To identify the region of snapin that binds to cypin, we performed GST-affinity chromatography using either the entire 136 amino acids or the first 68 amino acids of snapin on beads and rat brain extract. As shown in Figure 1, D and E, we find that full length but not the first half of snapin binds to cypin. We then determined the region of snapin responsible for cypin binding. Previously, two groups reported the presence of a carboxyl-terminal coiled-coil domain in the second half of snapin (Ilardi et al., 1999; Ruder et al., 2005). This domain was defined as slightly different regions by both groups. To determine which region binds to cypin, we performed GST-affinity chromatography with amino acids 81–126 and 83–119. Surprisingly, only 81–126 bound, suggesting that this is the minimal domain necessary for snapin's binding to cypin. Thus, we find that the carboxyl-terminal coiled-coil domain of snapin is required for interaction with the CRMP homology domain of cypin.

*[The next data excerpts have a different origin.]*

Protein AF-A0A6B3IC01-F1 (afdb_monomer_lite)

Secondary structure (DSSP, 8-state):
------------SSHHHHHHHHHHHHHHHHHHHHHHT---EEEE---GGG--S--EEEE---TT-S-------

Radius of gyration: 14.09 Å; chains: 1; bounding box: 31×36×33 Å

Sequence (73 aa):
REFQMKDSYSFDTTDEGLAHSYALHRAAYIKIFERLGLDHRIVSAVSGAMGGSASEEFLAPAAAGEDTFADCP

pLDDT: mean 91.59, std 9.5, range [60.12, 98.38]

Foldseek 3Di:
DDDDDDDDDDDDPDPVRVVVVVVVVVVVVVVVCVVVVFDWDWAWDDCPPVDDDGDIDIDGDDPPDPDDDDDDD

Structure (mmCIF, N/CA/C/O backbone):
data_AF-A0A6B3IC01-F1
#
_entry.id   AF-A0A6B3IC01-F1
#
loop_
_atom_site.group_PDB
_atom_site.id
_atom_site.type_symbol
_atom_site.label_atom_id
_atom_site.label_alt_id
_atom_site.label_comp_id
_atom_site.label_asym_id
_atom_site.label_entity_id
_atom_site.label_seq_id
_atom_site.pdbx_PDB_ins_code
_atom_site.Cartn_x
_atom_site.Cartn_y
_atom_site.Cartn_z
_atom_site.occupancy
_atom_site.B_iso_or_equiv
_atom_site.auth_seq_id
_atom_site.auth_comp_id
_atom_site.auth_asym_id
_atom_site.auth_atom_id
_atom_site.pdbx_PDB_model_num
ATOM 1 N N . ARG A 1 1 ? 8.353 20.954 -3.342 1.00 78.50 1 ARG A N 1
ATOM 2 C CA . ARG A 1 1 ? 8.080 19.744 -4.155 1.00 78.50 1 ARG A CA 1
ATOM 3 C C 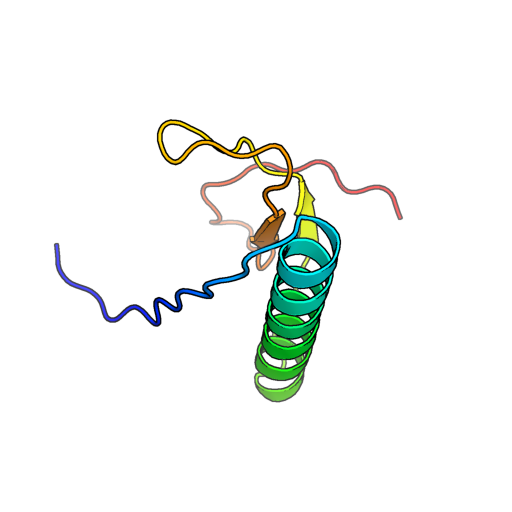. ARG A 1 1 ? 6.589 19.475 -4.028 1.00 78.50 1 ARG A C 1
ATOM 5 O O . ARG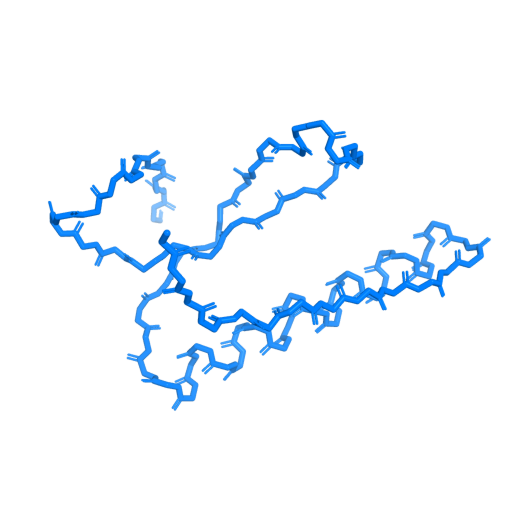 A 1 1 ? 6.091 19.635 -2.923 1.00 78.50 1 ARG A O 1
ATOM 12 N N . GLU A 1 2 ? 5.903 19.152 -5.117 1.00 94.88 2 GLU A N 1
ATOM 13 C CA . GLU A 1 2 ? 4.445 18.986 -5.162 1.00 94.88 2 GLU A CA 1
ATOM 14 C C . GLU A 1 2 ? 4.119 17.723 -5.959 1.00 94.88 2 GLU A C 1
ATOM 16 O O . GLU A 1 2 ? 4.767 17.461 -6.973 1.00 94.88 2 GLU A O 1
ATOM 21 N N . PHE A 1 3 ? 3.166 16.929 -5.476 1.00 96.50 3 PHE A N 1
ATOM 22 C CA . PHE A 1 3 ? 2.670 15.729 -6.142 1.00 96.50 3 PHE A CA 1
ATOM 23 C C . PHE A 1 3 ? 1.257 15.400 -5.645 1.00 96.50 3 PHE A C 1
ATOM 25 O O . PHE A 1 3 ? 0.858 15.830 -4.562 1.00 96.50 3 PHE A O 1
ATOM 32 N N . GLN A 1 4 ? 0.497 14.645 -6.439 1.00 96.75 4 GLN A N 1
ATOM 33 C CA . GLN A 1 4 ? -0.834 14.175 -6.056 1.00 96.75 4 GLN A CA 1
ATOM 34 C C . GLN A 1 4 ? -0.725 12.896 -5.227 1.00 96.75 4 GLN A C 1
ATOM 36 O O . GLN A 1 4 ? 0.011 11.979 -5.588 1.00 96.75 4 GLN A O 1
ATOM 41 N N . MET A 1 5 ? -1.490 12.819 -4.141 1.00 97.00 5 MET A N 1
ATOM 42 C CA . MET A 1 5 ? -1.557 11.647 -3.274 1.00 97.00 5 MET A CA 1
ATOM 43 C C . MET A 1 5 ? -3.019 11.301 -2.996 1.00 97.00 5 MET A C 1
ATOM 45 O O . MET A 1 5 ? -3.848 12.191 -2.828 1.00 97.00 5 MET A O 1
ATOM 49 N N . LYS A 1 6 ? -3.326 10.001 -2.941 1.00 97.38 6 LYS A N 1
ATOM 50 C CA . LYS A 1 6 ? -4.599 9.495 -2.425 1.00 97.38 6 LYS A CA 1
ATOM 51 C C . LYS A 1 6 ? -4.400 8.998 -0.999 1.00 97.38 6 LYS A C 1
ATOM 53 O O . LYS A 1 6 ? -4.012 7.848 -0.793 1.00 97.38 6 LYS A O 1
ATOM 58 N N . ASP A 1 7 ? -4.750 9.814 -0.026 1.00 96.12 7 ASP A N 1
ATOM 59 C CA . ASP A 1 7 ? -4.855 9.437 1.377 1.00 96.12 7 ASP A CA 1
ATOM 60 C C . ASP A 1 7 ? -6.263 8.914 1.708 1.00 96.12 7 ASP A C 1
ATOM 62 O O . ASP A 1 7 ? -7.249 9.196 1.029 1.00 96.12 7 ASP A O 1
ATOM 66 N N . SER A 1 8 ? -6.354 8.022 2.688 1.00 95.12 8 SER A N 1
ATOM 67 C CA . SER A 1 8 ? -7.629 7.508 3.185 1.00 95.12 8 SER A CA 1
ATOM 68 C C . SER A 1 8 ? -7.494 7.187 4.663 1.00 95.12 8 SER A C 1
ATOM 70 O O . SER A 1 8 ? -6.418 6.793 5.110 1.00 95.12 8 SER A O 1
ATOM 72 N N . TYR A 1 9 ? -8.582 7.374 5.402 1.00 95.75 9 TYR A N 1
ATOM 73 C CA . TYR A 1 9 ? -8.620 7.257 6.853 1.00 95.75 9 TYR A CA 1
ATOM 74 C C . TYR A 1 9 ? -9.869 6.463 7.241 1.00 95.75 9 TYR A C 1
ATOM 76 O O . TYR A 1 9 ? -10.975 6.819 6.825 1.00 95.75 9 TYR A O 1
ATOM 84 N N . SER A 1 10 ? -9.698 5.392 8.018 1.00 95.12 10 SER A N 1
ATOM 85 C CA . SER A 1 10 ? -10.796 4.632 8.624 1.00 95.12 10 SER A CA 1
ATOM 86 C C . SER A 1 10 ? -10.919 4.955 10.109 1.00 95.12 10 SER A C 1
ATOM 88 O O . SER A 1 10 ? -9.950 5.349 10.756 1.00 95.12 10 SER A O 1
ATOM 90 N N . PHE A 1 11 ? -12.125 4.787 10.646 1.00 96.38 11 PHE A N 1
ATOM 91 C CA . PHE A 1 11 ? -12.426 5.031 12.050 1.00 96.38 11 PHE A CA 1
ATOM 92 C C . PHE A 1 11 ? -13.250 3.865 12.574 1.00 96.38 11 PHE A C 1
ATOM 94 O O . PHE A 1 11 ? -14.380 3.655 12.137 1.00 96.38 11 PHE A O 1
ATOM 101 N N . ASP A 1 12 ? -12.681 3.132 13.522 1.00 96.62 12 ASP A N 1
ATOM 102 C CA . ASP A 1 12 ? -13.268 1.928 14.093 1.00 96.62 12 ASP A CA 1
ATOM 103 C C . ASP A 1 12 ? -13.251 2.024 15.622 1.00 96.62 12 ASP A C 1
ATOM 105 O O . ASP A 1 12 ? -12.333 2.589 16.215 1.00 96.62 12 ASP A O 1
ATOM 109 N N . THR A 1 13 ? -14.281 1.485 16.276 1.00 97.31 13 THR A N 1
ATOM 110 C CA . THR A 1 13 ? -14.412 1.516 17.746 1.00 97.31 13 THR A CA 1
ATOM 111 C C . THR A 1 13 ? -13.852 0.268 18.428 1.00 97.31 13 THR A C 1
ATOM 113 O O . THR A 1 13 ? -13.933 0.152 19.648 1.00 97.31 13 THR A O 1
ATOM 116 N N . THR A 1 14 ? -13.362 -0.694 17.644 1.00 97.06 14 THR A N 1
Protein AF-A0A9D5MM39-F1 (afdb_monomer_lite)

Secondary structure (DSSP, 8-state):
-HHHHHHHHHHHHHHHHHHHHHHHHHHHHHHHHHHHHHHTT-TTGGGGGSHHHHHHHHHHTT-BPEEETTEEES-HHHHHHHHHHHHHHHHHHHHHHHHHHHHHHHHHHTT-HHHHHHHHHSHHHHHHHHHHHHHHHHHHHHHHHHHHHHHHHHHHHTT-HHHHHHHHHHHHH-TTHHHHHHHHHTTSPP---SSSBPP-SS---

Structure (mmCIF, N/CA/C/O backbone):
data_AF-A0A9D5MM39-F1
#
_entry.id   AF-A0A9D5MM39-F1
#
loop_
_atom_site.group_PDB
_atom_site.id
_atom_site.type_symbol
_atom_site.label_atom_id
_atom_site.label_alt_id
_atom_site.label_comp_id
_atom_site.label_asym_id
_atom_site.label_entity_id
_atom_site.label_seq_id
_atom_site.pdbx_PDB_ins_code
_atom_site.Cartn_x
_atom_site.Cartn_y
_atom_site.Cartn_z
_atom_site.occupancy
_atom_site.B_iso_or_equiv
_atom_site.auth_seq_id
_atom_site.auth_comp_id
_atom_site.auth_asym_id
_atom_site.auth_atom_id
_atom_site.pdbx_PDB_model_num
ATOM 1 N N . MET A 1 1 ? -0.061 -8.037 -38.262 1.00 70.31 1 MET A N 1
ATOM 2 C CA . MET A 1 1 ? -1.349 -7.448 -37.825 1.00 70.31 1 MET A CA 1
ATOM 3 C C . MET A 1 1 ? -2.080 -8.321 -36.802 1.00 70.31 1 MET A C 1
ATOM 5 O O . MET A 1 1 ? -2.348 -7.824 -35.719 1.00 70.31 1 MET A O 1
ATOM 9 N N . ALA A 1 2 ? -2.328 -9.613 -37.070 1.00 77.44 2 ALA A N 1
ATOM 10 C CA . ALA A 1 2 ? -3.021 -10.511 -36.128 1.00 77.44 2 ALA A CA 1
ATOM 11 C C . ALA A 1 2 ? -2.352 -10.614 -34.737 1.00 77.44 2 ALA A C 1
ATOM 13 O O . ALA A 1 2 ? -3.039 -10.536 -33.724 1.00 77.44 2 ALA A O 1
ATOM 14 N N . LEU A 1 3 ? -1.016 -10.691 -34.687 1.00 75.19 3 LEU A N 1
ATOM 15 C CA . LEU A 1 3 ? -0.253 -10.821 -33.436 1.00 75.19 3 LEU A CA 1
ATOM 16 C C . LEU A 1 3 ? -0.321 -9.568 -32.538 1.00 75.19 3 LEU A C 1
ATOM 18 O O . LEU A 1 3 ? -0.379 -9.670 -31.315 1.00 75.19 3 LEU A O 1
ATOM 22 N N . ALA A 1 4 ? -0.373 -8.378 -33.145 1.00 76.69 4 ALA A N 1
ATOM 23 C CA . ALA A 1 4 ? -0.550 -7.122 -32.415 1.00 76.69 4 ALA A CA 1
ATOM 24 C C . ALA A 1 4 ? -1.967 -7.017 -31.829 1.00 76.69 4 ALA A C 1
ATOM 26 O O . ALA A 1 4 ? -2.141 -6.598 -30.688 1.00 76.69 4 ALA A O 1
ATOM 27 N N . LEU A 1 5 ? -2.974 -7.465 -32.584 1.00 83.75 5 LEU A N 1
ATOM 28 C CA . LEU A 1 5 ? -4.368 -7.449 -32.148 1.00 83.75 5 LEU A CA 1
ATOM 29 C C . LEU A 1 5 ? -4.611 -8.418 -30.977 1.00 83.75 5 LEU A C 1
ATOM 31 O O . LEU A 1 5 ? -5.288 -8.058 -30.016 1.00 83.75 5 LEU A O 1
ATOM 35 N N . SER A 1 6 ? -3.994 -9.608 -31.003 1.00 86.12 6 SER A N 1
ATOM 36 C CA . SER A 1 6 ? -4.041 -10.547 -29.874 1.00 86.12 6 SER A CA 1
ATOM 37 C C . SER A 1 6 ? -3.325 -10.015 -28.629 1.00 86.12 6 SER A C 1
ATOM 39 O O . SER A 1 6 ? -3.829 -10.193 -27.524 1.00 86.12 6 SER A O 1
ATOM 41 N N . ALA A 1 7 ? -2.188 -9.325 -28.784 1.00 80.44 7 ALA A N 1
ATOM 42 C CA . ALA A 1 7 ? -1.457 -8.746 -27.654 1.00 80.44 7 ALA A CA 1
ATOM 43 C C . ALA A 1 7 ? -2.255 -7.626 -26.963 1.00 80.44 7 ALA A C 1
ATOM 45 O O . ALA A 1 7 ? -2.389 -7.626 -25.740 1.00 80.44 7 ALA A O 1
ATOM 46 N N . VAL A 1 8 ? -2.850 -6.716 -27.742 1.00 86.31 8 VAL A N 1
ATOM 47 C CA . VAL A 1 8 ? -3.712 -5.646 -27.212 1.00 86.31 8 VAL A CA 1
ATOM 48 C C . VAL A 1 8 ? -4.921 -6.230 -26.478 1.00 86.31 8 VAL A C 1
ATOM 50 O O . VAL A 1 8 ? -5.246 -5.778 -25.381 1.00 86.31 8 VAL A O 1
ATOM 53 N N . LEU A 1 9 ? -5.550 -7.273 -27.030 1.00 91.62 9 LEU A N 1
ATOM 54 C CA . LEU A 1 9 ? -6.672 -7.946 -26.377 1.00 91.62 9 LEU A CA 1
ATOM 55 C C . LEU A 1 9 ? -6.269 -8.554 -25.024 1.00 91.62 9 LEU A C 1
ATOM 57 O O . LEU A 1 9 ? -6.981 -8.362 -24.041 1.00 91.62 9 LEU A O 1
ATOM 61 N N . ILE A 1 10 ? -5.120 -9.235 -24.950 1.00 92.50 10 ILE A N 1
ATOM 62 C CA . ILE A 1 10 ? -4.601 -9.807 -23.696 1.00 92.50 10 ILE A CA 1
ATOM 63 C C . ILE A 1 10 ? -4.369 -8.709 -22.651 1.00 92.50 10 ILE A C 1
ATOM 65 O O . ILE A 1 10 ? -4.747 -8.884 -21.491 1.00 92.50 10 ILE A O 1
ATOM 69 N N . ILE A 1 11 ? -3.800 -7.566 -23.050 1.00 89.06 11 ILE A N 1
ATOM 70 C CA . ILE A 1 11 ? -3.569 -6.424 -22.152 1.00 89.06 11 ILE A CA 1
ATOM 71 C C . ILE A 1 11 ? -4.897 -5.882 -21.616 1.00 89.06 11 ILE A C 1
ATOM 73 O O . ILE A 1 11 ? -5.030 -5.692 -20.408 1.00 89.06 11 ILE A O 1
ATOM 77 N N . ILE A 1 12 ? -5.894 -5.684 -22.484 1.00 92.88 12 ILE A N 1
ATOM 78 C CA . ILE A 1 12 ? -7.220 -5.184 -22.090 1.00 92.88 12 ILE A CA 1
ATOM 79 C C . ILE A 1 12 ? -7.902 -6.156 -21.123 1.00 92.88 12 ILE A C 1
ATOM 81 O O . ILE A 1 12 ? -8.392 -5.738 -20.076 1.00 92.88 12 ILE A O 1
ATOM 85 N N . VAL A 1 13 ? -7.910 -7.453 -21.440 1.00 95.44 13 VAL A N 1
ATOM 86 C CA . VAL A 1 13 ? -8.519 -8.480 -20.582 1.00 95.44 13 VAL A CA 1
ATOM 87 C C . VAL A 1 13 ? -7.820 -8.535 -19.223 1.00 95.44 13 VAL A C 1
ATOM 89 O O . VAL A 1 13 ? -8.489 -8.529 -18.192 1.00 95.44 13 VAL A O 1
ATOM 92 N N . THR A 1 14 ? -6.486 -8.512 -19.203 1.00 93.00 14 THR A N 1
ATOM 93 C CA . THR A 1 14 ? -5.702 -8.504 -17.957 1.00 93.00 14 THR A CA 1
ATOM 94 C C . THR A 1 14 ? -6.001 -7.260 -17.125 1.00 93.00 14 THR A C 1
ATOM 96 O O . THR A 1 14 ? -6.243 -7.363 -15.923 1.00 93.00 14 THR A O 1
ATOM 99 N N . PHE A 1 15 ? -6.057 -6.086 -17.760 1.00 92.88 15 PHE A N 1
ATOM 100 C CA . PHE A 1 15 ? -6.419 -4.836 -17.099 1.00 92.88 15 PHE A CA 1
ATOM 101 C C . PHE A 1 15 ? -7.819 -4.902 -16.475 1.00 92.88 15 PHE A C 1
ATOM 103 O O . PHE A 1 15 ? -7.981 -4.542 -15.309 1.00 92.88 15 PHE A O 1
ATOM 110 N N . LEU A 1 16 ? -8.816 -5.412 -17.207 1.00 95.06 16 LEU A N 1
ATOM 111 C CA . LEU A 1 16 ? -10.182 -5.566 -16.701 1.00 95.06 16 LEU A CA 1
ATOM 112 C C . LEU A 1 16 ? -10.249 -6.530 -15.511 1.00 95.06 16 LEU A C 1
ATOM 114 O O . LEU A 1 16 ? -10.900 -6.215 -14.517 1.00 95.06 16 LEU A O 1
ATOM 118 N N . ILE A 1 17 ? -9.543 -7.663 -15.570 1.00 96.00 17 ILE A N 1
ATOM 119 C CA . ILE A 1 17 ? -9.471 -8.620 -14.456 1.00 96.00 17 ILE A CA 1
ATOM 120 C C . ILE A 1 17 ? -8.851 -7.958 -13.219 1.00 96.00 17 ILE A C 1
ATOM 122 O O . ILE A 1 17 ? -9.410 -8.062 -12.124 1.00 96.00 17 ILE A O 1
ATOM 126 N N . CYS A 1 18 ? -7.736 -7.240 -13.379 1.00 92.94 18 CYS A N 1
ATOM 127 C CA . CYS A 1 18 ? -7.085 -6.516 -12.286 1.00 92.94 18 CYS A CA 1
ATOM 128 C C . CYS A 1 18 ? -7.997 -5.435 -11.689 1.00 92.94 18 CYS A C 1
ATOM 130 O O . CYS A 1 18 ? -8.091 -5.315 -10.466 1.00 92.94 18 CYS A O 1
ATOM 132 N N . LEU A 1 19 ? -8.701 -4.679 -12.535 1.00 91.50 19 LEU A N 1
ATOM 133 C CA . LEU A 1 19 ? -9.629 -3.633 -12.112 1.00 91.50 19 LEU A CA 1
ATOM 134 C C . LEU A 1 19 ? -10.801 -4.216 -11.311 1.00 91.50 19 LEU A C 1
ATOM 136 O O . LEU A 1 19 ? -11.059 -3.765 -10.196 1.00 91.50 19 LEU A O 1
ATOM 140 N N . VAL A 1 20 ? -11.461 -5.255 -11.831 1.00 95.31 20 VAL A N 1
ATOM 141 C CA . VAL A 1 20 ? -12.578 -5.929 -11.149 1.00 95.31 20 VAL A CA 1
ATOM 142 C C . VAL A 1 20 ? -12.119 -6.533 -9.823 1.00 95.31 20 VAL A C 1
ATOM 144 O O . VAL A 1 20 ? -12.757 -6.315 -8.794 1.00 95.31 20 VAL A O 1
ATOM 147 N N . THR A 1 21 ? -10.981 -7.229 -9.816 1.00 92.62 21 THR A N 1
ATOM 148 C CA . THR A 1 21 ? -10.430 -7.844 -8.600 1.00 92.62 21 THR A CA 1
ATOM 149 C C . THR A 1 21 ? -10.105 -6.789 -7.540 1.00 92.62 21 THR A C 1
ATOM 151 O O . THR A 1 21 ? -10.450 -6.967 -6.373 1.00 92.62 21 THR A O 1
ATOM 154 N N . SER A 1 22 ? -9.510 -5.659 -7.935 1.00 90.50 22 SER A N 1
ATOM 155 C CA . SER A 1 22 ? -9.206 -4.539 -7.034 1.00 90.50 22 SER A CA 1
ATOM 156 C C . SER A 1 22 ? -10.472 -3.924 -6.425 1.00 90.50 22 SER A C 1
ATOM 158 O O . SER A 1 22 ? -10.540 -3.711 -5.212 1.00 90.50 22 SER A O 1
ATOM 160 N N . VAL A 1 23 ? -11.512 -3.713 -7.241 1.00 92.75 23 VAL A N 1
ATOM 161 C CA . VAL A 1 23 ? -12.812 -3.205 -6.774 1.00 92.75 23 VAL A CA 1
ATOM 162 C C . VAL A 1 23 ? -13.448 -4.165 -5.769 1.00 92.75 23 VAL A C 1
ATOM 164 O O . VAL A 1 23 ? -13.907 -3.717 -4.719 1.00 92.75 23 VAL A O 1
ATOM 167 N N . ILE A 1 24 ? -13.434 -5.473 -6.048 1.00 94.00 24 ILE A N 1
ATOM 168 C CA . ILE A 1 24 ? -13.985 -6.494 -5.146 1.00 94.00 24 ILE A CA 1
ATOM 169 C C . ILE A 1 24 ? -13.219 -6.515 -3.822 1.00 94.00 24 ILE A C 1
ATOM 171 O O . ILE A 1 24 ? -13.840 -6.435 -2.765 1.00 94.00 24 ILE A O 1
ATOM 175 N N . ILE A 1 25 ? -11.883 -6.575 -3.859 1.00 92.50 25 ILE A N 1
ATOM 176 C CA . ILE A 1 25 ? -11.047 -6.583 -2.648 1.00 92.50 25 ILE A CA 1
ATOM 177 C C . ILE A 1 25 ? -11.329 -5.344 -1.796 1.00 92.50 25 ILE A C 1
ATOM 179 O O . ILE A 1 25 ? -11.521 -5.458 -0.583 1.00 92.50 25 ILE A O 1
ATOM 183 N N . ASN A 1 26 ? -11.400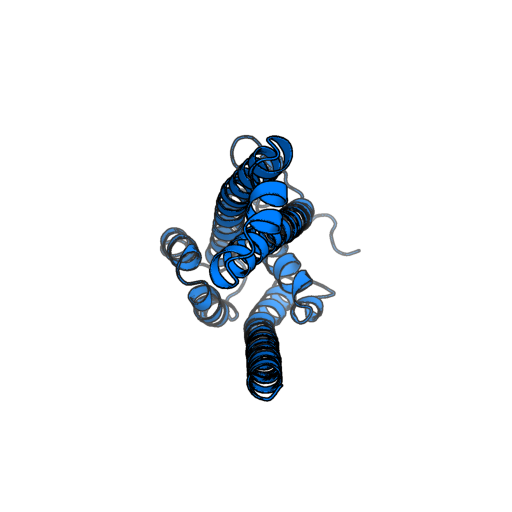 -4.169 -2.425 1.00 92.75 26 ASN A N 1
ATOM 184 C CA . ASN A 1 26 ? -11.705 -2.937 -1.715 1.00 92.75 26 ASN A CA 1
ATOM 185 C C . ASN A 1 26 ? -13.113 -2.955 -1.106 1.00 92.75 26 ASN A C 1
ATOM 187 O O . ASN A 1 26 ? -13.272 -2.603 0.057 1.00 92.75 26 ASN A O 1
ATOM 191 N N . ALA A 1 27 ? -14.128 -3.387 -1.859 1.00 93.94 27 ALA A N 1
ATOM 192 C CA . ALA A 1 27 ? -15.498 -3.472 -1.361 1.00 93.94 27 ALA A CA 1
ATOM 193 C C . ALA A 1 27 ? -15.612 -4.432 -0.165 1.00 93.94 27 ALA A C 1
ATOM 195 O O . ALA A 1 27 ? -16.262 -4.110 0.829 1.00 93.94 27 ALA A O 1
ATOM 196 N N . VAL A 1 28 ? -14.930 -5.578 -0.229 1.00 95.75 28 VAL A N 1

Snapin and Cypin Interact In Vivo
Our data suggest that snapin and cypin could interact in brain. To demonstrate that this is in fact the case, we performed coimmunoprecipitation studies using brain extracts. As shown in Figure 2A, 10% of cypin coimmunoprecipitates when all of snapin is precipitated. Furthermore, neither PSD-95 nor SNAP-25 is detected in these immunoprecipitates, showing that the interaction between cypin and snapin is specific. In parallel, 20% of snapin coimmunoprecipitates with cypin (Figure 2B). Snapin is not coimmunoprecipitated with tubulin or mouse or rabbit IgG. In addition, a doublet is seen in the cypin immunoprecipitate. The smaller protein may be a degradation product or a posttranslationally modified snapin. As expected, cypin is precipitated when antisera to cypin was used, and tubulin is precipitated when antisera to tubulin is used. Thus, our data suggest that snapin and cypin exist in a complex in the brain.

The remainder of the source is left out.